机缘巧合的打破了这种结界已经奇怪了,她不打算继续多说什么。
“宁豫,你知道失去另一半是什么滋味吗?”
刚要走,却听到他突兀的说了这么一句话。
宁豫回眸看他,摇了摇头。
“有些人……就是你与生俱来的另一半,和情爱无关,是那种无法割舍的缘分。”谢枞舟却没有看她,而是望着天空:“这种人在你猝不及防的失去后,是会骨头连着血肉一起痛的,面目全非。”
“痛苦的只有留下的人,还记得当时的约定……我们曾经一起聊过誓师大会的事情,幻想过对方十八岁的时候该是什么样子。”

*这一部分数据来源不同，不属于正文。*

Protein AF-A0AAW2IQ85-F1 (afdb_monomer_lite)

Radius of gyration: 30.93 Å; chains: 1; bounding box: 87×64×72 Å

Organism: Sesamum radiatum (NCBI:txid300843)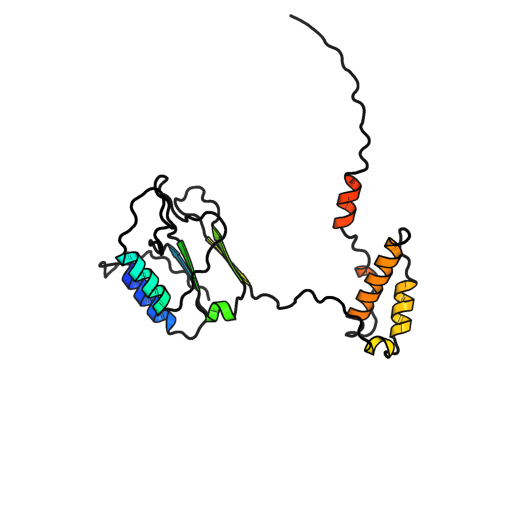

Structure (mmCIF, N/CA/C/O backbone):
data_AF-A0AAW2IQ85-F1
#
_entry.id   AF-A0AAW2IQ85-F1
#
loop_
_atom_site.group_PDB
_atom_site.id
_atom_site.type_symbol
_atom_site.label_atom_id
_atom_site.label_alt_id
_atom_site.label_comp_id
_atom_site.label_asym_id
_atom_site.label_entity_id
_atom_site.label_seq_id
_atom_site.pdbx_PDB_ins_code
_atom_site.Cartn_x
_atom_site.Cartn_y
_atom_site.Cartn_z
_atom_site.occupancy
_atom_site.B_iso_or_equiv
_atom_site.auth_seq_id
_atom_site.auth_comp_id
_atom_site.auth_asym_id
_atom_site.auth_atom_id
_atom_site.pdbx_PDB_model_num
ATOM 1 N N . MET A 1 1 ? -3.575 -17.057 5.567 1.00 28.12 1 MET A N 1
ATOM 2 C CA . MET A 1 1 ? -2.123 -16.938 5.844 1.00 28.12 1 MET A CA 1
ATOM 3 C C . MET A 1 1 ? -1.493 -16.127 4.720 1.00 28.12 1 MET A C 1
ATOM 5 O O . MET A 1 1 ? -1.894 -16.363 3.586 1.00 28.12 1 MET A O 1
ATOM 9 N N . PRO A 1 2 ? -0.566 -15.189 4.981 1.00 30.48 2 PRO A N 1
ATOM 10 C CA . PRO A 1 2 ? 0.110 -14.454 3.914 1.00 30.48 2 PRO A CA 1
ATOM 11 C C . PRO A 1 2 ? 1.011 -15.417 3.133 1.00 30.48 2 PRO A C 1
ATOM 13 O O . PRO A 1 2 ? 1.859 -16.080 3.731 1.00 30.48 2 PRO A O 1
ATOM 16 N N . LYS A 1 3 ? 0.828 -15.516 1.814 1.00 34.31 3 LYS A N 1
ATOM 17 C CA . LYS A 1 3 ? 1.759 -16.235 0.937 1.00 34.31 3 LYS A CA 1
ATOM 18 C C . LYS A 1 3 ? 2.740 -15.212 0.366 1.00 34.31 3 LYS A C 1
ATOM 20 O O . LYS A 1 3 ? 2.363 -14.357 -0.425 1.00 34.31 3 LYS A O 1
ATOM 25 N N . SER A 1 4 ? 3.993 -15.273 0.810 1.00 34.06 4 SER A N 1
ATOM 26 C CA . SER A 1 4 ? 5.093 -14.544 0.178 1.00 34.06 4 SER A CA 1
ATOM 27 C C . SER A 1 4 ? 5.500 -15.307 -1.081 1.00 34.06 4 SER A C 1
ATOM 29 O O . SER A 1 4 ? 5.973 -16.438 -0.984 1.00 34.06 4 SER A O 1
ATOM 31 N N . PHE A 1 5 ? 5.312 -14.700 -2.251 1.00 39.84 5 PHE A N 1
ATOM 32 C CA . PHE A 1 5 ? 5.852 -15.218 -3.503 1.00 39.84 5 PHE A CA 1
ATOM 33 C C . PHE A 1 5 ? 7.168 -14.494 -3.789 1.00 39.84 5 PHE A C 1
ATOM 35 O O . PHE A 1 5 ? 7.190 -13.294 -4.043 1.00 39.84 5 PHE A O 1
ATOM 42 N N . LYS A 1 6 ? 8.286 -15.220 -3.704 1.00 37.91 6 LYS A N 1
ATOM 43 C CA . LYS A 1 6 ? 9.569 -14.770 -4.252 1.00 37.91 6 LYS A CA 1
ATOM 44 C C . LYS A 1 6 ? 9.710 -15.370 -5.644 1.00 37.91 6 LYS A C 1
ATOM 46 O O . LYS A 1 6 ? 9.788 -16.590 -5.772 1.00 37.91 6 LYS A O 1
ATOM 51 N N . THR A 1 7 ? 9.801 -14.541 -6.677 1.00 41.72 7 THR A N 1
ATOM 52 C CA . THR A 1 7 ? 10.178 -14.996 -8.020 1.00 41.72 7 THR A CA 1
ATOM 53 C C . THR A 1 7 ? 11.679 -15.292 -8.045 1.00 41.72 7 THR A C 1
ATOM 55 O O . THR A 1 7 ? 12.499 -14.456 -8.414 1.00 41.72 7 THR A O 1
ATOM 58 N N . GLY A 1 8 ? 12.053 -16.486 -7.592 1.00 42.22 8 GLY A N 1
ATOM 59 C CA . GLY A 1 8 ? 13.428 -16.978 -7.591 1.00 42.22 8 GLY A CA 1
ATOM 60 C C . GLY A 1 8 ? 13.471 -18.446 -7.989 1.00 42.22 8 GLY A C 1
ATOM 61 O O . GLY A 1 8 ? 13.741 -19.298 -7.152 1.00 42.22 8 GLY A O 1
ATOM 62 N N . GLY A 1 9 ? 13.181 -18.750 -9.255 1.00 33.28 9 GLY A N 1
ATOM 63 C CA . GLY A 1 9 ? 13.195 -20.116 -9.777 1.00 33.28 9 GLY A CA 1
ATOM 64 C C . GLY A 1 9 ? 13.763 -20.177 -11.190 1.00 33.28 9 GLY A C 1
ATOM 65 O O . GLY A 1 9 ? 13.058 -19.928 -12.164 1.00 33.28 9 GLY A O 1
ATOM 66 N N . LYS A 1 10 ? 15.046 -20.537 -11.319 1.00 43.97 10 LYS A N 1
ATOM 67 C CA . LYS A 1 10 ? 15.604 -21.021 -12.589 1.00 43.97 10 LYS A CA 1
ATOM 68 C C . LYS A 1 10 ? 15.016 -22.409 -12.863 1.00 43.97 10 LYS A C 1
ATOM 70 O O . LYS A 1 10 ? 15.505 -23.387 -12.307 1.00 43.97 10 LYS A O 1
ATOM 75 N N . GLY A 1 11 ? 14.006 -22.509 -13.730 1.00 37.59 11 GLY A N 1
ATOM 76 C CA . GLY A 1 11 ? 13.568 -23.810 -14.245 1.00 37.59 11 GLY A CA 1
ATOM 77 C C . GLY A 1 11 ? 12.197 -23.859 -14.927 1.00 37.59 11 GLY A C 1
ATOM 78 O O . GLY A 1 11 ? 11.197 -24.027 -14.252 1.00 37.59 11 GLY A O 1
ATOM 79 N N . LYS A 1 12 ? 12.223 -23.866 -16.272 1.00 39.53 12 LYS A N 1
ATOM 80 C CA . LYS A 1 12 ? 11.311 -24.577 -17.206 1.00 39.53 12 LYS A CA 1
ATOM 81 C C . LYS A 1 12 ? 9.875 -24.046 -17.464 1.00 39.53 12 LYS A C 1
ATOM 83 O O . LYS A 1 12 ? 8.910 -24.751 -17.233 1.00 39.53 12 LYS A O 1
ATOM 88 N N . ASP A 1 13 ? 9.769 -22.849 -18.048 1.00 43.25 13 ASP A N 1
ATOM 89 C CA . ASP A 1 13 ? 9.240 -22.522 -19.404 1.00 43.25 13 ASP A CA 1
ATOM 90 C C . ASP A 1 13 ? 9.557 -21.026 -19.601 1.00 43.25 13 ASP A C 1
ATOM 92 O O . ASP A 1 13 ? 8.889 -20.144 -19.067 1.00 43.25 13 ASP A O 1
ATOM 96 N N . GLN A 1 14 ? 10.705 -20.729 -20.218 1.00 44.44 14 GLN A N 1
ATOM 97 C CA . GLN A 1 14 ? 11.375 -19.421 -20.121 1.00 44.44 14 GLN A CA 1
ATOM 98 C C . GLN A 1 14 ? 10.876 -18.371 -21.128 1.00 44.44 14 GLN A C 1
ATOM 100 O O . GLN A 1 14 ? 11.653 -17.524 -21.565 1.00 44.44 14 GLN A O 1
ATOM 105 N N . ARG A 1 15 ? 9.606 -18.405 -21.540 1.00 48.00 15 ARG A N 1
ATOM 106 C CA . ARG A 1 15 ? 9.125 -17.455 -22.561 1.00 48.00 15 ARG A CA 1
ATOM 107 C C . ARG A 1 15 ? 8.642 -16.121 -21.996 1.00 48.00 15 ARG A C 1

宁豫不知道谢枞舟说的是什么人,但她清晰的在他身上感觉到了痛苦。
是他这种玩世不恭的公子哥身上从来没看到过的痛苦。
这是他今天缺席誓师大会的原因吗,因为和他约定的那个人失约了?
但究竟是谁,能被谢枞舟郑重到称呼其为‘另一半’。
在十八岁的青春年少里,为什么会用这样的词汇?
宁豫后来想过这个问题,很鬼使神差莫名其妙的想过……大抵是因为那天的谢枞舟太怪异了。

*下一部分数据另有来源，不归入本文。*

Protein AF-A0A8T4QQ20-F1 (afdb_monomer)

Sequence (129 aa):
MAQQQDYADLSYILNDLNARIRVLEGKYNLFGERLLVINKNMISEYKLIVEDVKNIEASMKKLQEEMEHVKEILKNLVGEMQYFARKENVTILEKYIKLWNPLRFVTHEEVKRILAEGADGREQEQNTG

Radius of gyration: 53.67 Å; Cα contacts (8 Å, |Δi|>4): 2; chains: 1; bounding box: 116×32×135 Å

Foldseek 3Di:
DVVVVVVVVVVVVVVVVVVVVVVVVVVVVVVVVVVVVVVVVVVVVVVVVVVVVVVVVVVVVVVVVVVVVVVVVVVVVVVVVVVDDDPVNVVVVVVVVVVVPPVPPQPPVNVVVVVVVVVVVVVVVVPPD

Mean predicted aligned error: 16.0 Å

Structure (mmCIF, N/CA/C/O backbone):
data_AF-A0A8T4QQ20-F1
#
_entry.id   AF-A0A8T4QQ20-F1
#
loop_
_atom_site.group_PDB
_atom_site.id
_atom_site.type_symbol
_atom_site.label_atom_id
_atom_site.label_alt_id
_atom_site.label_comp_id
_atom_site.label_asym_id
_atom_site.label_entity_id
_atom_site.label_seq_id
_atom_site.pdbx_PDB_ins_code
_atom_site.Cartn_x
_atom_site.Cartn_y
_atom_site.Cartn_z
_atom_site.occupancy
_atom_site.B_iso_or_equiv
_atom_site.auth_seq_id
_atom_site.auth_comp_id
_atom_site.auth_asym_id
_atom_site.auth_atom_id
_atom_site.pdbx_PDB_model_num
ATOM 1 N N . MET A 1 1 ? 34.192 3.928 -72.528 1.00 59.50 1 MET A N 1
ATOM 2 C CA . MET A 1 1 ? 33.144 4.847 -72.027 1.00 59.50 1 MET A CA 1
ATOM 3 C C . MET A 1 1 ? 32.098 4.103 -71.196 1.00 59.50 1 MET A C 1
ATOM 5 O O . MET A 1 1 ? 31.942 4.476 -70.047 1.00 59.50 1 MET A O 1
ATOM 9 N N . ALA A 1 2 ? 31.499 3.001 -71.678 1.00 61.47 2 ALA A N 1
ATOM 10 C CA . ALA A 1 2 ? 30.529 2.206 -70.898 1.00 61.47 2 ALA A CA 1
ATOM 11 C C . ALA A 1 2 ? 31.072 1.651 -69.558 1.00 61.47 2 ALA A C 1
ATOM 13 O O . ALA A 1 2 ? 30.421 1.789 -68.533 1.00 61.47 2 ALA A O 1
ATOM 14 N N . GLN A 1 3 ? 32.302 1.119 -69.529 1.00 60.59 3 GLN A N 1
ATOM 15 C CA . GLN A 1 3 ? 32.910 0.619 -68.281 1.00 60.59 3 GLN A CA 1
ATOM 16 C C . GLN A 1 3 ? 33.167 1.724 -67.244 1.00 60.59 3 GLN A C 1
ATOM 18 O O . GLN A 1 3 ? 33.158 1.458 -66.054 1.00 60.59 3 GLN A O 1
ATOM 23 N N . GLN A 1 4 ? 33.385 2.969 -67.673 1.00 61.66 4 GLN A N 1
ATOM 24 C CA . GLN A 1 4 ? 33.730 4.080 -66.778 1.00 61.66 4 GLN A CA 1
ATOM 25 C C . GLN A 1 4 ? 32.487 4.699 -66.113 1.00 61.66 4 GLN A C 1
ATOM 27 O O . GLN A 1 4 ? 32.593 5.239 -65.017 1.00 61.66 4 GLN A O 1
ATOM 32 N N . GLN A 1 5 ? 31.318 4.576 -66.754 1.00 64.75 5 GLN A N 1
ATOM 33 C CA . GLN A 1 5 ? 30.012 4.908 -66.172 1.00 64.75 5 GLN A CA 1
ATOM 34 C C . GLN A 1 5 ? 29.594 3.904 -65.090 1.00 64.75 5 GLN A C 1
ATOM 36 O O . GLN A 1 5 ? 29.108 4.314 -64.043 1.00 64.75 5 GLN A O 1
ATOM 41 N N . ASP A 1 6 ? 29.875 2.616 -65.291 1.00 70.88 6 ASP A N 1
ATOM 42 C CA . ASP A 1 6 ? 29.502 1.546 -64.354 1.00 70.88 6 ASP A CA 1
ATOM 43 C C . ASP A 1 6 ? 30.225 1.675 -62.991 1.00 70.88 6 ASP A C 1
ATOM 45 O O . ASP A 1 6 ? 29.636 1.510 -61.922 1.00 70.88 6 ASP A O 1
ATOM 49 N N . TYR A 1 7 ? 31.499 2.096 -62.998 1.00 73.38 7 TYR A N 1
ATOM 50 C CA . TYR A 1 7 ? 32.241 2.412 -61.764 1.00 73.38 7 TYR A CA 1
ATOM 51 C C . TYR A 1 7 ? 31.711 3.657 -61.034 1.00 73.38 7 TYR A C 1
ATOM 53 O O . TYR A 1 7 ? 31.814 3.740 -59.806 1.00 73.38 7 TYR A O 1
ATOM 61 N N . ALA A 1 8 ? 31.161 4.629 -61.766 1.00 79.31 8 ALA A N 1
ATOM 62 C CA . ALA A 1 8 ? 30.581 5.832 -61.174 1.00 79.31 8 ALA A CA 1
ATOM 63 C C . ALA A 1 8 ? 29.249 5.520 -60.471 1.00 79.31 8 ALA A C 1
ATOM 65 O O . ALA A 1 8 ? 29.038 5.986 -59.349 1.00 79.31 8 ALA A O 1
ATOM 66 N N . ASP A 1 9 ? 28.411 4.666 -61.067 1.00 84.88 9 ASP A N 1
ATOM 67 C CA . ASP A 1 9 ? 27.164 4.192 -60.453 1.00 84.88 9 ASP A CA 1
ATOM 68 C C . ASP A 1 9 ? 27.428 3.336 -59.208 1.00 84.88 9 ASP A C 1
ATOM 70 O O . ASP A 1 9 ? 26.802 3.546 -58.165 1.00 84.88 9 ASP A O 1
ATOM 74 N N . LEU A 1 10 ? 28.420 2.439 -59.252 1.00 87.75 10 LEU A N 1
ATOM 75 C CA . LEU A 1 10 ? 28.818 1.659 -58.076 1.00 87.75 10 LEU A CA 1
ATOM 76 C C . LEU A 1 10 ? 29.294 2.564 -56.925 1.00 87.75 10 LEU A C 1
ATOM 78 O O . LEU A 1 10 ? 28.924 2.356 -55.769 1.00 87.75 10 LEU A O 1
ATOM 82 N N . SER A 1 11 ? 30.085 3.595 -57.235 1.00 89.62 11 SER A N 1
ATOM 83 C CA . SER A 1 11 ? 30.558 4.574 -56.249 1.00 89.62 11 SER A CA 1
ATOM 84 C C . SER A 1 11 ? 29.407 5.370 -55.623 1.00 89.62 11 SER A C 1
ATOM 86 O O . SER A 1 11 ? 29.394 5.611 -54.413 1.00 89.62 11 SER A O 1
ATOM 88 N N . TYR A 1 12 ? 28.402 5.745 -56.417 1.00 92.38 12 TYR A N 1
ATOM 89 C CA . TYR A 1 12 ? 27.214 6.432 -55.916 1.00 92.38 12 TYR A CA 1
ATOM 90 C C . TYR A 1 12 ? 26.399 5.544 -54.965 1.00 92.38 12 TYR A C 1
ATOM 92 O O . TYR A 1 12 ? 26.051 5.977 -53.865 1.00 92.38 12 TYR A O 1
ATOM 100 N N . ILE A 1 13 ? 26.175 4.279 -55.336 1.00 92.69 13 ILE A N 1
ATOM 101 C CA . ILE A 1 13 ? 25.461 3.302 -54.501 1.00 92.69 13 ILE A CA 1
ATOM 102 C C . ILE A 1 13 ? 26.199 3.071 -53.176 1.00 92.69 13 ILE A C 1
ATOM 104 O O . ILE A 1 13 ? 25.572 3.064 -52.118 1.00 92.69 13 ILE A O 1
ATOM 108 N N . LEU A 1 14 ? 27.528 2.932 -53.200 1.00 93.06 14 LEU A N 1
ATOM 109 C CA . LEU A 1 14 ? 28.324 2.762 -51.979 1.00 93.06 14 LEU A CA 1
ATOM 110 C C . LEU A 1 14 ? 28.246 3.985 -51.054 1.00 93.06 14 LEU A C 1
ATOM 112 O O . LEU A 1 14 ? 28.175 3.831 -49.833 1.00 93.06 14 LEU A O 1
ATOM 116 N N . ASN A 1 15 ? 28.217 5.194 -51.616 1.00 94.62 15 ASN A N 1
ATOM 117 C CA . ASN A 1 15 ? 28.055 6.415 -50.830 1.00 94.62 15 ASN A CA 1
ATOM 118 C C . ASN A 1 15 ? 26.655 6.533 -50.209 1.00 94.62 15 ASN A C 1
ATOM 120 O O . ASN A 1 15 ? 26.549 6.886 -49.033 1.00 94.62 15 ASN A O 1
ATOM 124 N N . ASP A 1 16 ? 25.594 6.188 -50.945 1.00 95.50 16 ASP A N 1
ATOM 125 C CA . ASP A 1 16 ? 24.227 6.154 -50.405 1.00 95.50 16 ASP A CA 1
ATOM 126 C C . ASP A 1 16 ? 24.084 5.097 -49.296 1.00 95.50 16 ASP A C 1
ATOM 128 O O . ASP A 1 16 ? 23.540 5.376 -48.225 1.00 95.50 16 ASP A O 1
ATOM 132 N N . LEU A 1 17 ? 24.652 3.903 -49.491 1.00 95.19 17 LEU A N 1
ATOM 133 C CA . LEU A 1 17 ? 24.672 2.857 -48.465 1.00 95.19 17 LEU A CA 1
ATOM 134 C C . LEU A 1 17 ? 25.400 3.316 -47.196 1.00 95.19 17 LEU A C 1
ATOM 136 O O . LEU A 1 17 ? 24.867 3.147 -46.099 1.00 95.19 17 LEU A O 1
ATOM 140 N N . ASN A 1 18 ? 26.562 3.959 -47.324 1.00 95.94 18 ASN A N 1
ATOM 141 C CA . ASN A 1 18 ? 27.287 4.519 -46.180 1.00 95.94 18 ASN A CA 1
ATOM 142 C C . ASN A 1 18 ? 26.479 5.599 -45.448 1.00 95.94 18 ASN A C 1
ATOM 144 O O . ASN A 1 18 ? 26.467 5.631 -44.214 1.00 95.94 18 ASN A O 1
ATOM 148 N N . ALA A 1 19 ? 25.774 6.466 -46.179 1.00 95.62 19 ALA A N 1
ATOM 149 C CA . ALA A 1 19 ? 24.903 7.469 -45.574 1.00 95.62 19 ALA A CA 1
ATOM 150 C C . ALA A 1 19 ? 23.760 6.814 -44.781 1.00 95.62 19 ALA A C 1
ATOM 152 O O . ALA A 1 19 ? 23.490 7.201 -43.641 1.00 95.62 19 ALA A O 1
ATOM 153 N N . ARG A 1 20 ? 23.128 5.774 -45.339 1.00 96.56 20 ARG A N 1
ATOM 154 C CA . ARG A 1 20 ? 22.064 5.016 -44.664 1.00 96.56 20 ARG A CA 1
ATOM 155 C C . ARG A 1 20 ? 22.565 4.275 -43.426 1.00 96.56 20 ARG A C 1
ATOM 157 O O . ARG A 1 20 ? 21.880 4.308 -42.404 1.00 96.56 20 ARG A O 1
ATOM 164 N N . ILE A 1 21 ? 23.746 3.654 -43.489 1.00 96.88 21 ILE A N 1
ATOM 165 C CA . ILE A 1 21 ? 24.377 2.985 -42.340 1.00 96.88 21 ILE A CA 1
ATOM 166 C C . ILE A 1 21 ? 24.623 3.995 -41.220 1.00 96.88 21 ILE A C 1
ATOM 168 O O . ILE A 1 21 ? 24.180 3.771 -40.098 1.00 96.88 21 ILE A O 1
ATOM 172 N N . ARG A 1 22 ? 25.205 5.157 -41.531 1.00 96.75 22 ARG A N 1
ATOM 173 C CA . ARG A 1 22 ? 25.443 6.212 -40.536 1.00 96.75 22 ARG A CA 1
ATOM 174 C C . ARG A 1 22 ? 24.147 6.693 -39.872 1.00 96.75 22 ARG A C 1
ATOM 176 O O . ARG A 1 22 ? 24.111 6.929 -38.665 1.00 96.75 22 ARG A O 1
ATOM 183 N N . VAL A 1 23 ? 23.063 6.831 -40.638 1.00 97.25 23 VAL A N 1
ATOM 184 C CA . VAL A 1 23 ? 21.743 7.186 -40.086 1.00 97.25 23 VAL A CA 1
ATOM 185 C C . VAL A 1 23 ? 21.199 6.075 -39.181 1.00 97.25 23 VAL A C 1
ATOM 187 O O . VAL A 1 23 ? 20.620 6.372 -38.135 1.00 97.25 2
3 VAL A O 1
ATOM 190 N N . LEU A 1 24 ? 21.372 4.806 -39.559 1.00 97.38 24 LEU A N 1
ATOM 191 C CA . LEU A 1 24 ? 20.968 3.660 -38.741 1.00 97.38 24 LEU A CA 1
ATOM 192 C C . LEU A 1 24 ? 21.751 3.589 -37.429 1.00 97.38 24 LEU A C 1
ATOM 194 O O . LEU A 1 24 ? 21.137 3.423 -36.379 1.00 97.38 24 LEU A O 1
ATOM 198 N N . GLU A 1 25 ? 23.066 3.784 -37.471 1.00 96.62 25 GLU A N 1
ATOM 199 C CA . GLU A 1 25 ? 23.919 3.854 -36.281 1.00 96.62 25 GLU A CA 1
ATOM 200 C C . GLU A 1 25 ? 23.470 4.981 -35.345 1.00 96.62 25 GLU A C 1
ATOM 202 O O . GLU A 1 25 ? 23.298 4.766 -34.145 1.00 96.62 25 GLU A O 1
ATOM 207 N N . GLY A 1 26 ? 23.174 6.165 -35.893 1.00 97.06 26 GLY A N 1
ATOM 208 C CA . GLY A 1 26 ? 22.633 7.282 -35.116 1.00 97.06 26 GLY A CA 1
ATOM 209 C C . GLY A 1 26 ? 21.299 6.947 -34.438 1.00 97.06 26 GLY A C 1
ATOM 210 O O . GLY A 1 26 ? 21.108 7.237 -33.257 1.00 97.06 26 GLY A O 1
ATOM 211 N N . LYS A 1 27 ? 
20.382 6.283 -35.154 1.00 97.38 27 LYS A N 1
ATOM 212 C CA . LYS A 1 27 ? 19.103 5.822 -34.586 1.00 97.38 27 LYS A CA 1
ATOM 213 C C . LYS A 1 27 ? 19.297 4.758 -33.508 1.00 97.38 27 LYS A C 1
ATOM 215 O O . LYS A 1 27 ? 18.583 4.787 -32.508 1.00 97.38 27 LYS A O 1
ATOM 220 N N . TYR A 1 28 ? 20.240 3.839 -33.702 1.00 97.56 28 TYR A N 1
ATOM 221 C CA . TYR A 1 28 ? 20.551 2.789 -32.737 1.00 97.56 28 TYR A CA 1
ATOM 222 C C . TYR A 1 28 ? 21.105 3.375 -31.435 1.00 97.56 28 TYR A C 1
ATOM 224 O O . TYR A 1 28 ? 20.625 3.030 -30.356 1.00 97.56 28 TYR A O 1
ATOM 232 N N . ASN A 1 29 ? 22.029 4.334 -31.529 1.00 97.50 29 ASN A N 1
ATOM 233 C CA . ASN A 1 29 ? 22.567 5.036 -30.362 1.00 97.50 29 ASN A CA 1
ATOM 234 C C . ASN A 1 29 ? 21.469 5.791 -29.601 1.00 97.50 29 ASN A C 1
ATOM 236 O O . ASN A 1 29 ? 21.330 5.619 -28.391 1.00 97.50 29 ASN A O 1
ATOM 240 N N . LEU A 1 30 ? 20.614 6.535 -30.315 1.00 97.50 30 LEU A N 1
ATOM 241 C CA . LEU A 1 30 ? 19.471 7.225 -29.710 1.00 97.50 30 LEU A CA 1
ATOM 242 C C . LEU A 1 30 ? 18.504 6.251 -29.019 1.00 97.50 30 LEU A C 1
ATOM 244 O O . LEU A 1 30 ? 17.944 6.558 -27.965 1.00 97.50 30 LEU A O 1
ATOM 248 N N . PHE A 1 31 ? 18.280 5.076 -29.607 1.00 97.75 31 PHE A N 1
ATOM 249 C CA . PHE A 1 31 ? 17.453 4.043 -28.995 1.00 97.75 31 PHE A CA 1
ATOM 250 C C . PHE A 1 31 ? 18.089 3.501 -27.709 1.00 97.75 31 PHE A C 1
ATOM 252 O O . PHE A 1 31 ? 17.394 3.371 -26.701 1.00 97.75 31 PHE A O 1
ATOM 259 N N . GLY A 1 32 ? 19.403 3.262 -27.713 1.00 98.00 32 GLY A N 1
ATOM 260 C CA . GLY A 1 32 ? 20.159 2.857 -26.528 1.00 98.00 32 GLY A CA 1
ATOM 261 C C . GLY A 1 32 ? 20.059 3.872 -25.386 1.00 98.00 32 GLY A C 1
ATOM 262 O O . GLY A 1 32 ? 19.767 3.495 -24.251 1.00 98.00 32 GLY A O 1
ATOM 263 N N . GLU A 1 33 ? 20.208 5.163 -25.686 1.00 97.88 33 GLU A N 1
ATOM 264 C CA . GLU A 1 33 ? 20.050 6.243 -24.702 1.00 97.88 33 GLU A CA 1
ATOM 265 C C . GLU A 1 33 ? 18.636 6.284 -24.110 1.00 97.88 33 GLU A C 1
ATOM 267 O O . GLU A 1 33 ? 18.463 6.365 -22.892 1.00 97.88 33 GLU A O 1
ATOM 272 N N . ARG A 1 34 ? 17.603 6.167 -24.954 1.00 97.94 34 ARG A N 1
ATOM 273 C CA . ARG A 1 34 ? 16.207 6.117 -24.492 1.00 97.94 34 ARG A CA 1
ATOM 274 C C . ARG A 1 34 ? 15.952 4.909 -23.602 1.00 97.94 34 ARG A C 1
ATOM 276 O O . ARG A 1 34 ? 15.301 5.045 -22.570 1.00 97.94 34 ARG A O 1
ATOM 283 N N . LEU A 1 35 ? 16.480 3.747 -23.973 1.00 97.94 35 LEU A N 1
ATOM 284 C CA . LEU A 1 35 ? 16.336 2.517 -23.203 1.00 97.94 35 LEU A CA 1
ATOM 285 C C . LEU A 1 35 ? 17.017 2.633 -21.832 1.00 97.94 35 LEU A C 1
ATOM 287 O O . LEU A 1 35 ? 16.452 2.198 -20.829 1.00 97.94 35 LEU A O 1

拥有他身上不曾出现过的失落,痛苦,怀念,甚至是绝望。
然而这种怪异也只限定于誓师大会那天罢了。
之后的谢枞舟,又是那个比谁都玩笑人间的公子哥,少爷。
宁豫失去了对这件事情短暂的好奇,同样当作燕过水无痕的插曲。
但怎么说自己当时也是认真好奇过谢枞舟口中的另一半是谁。
是他喜欢的人?初恋?还是什么情谊深厚的青梅竹马?发小?
现在她知道了,一定是谢枞卓。
想到谢枞舟那畸形的家庭关系,宁豫心里就一阵的揪紧。
糟糕,她好像真的有点心疼他了。
生活在一个不正常的家庭里,偶尔思维偏激离奇了一些,好像也不是不能被原谅的。
宁豫清晰的察觉自己在动摇,她看着一直攥在手机里的手机,有种冲动想给谢枞舟打电话。
今天是小年,他肯定在等。
看到手机上的八点半,她才发现自己不知不觉居然发呆一个多小时了。
宁豫皱眉,不满于自己的浪费时间,找到通讯录里谢枞舟的电话——
然而在她拨过去之前横插进来一通电话,是常乐儿。
她愣了下,没有犹豫的接起来。
“四姐!”电话对面的常乐儿声音很激动,边说边哭:“我、我妈不见了,她不在医院,她她她……”
“乐儿,你冷静点。”宁豫忙安抚她:“有话慢慢说。”
“她一直是住在高危病房的,医生说她的身体离开那些乱七八糟的仪器根本不行。”常乐儿却止不住哭声,哽咽着:“四姐,我就是出去买个早餐的时间,回来她就不见了,我找遍了医生和护士那里也找不到她!”
宁豫眉头一跳,意识到事情严重了。
一个身患绝症的女人偷偷离开医院能去的地方范围太窄了,很有可能就是抱着轻生的念头。
“乐儿,别急。”宁豫一边站起来穿衣服往外走,一边有条不紊的问她:“你不是给你妈妈请了二十四小时的护工吗,你问过她阿姨有什么异样吗?”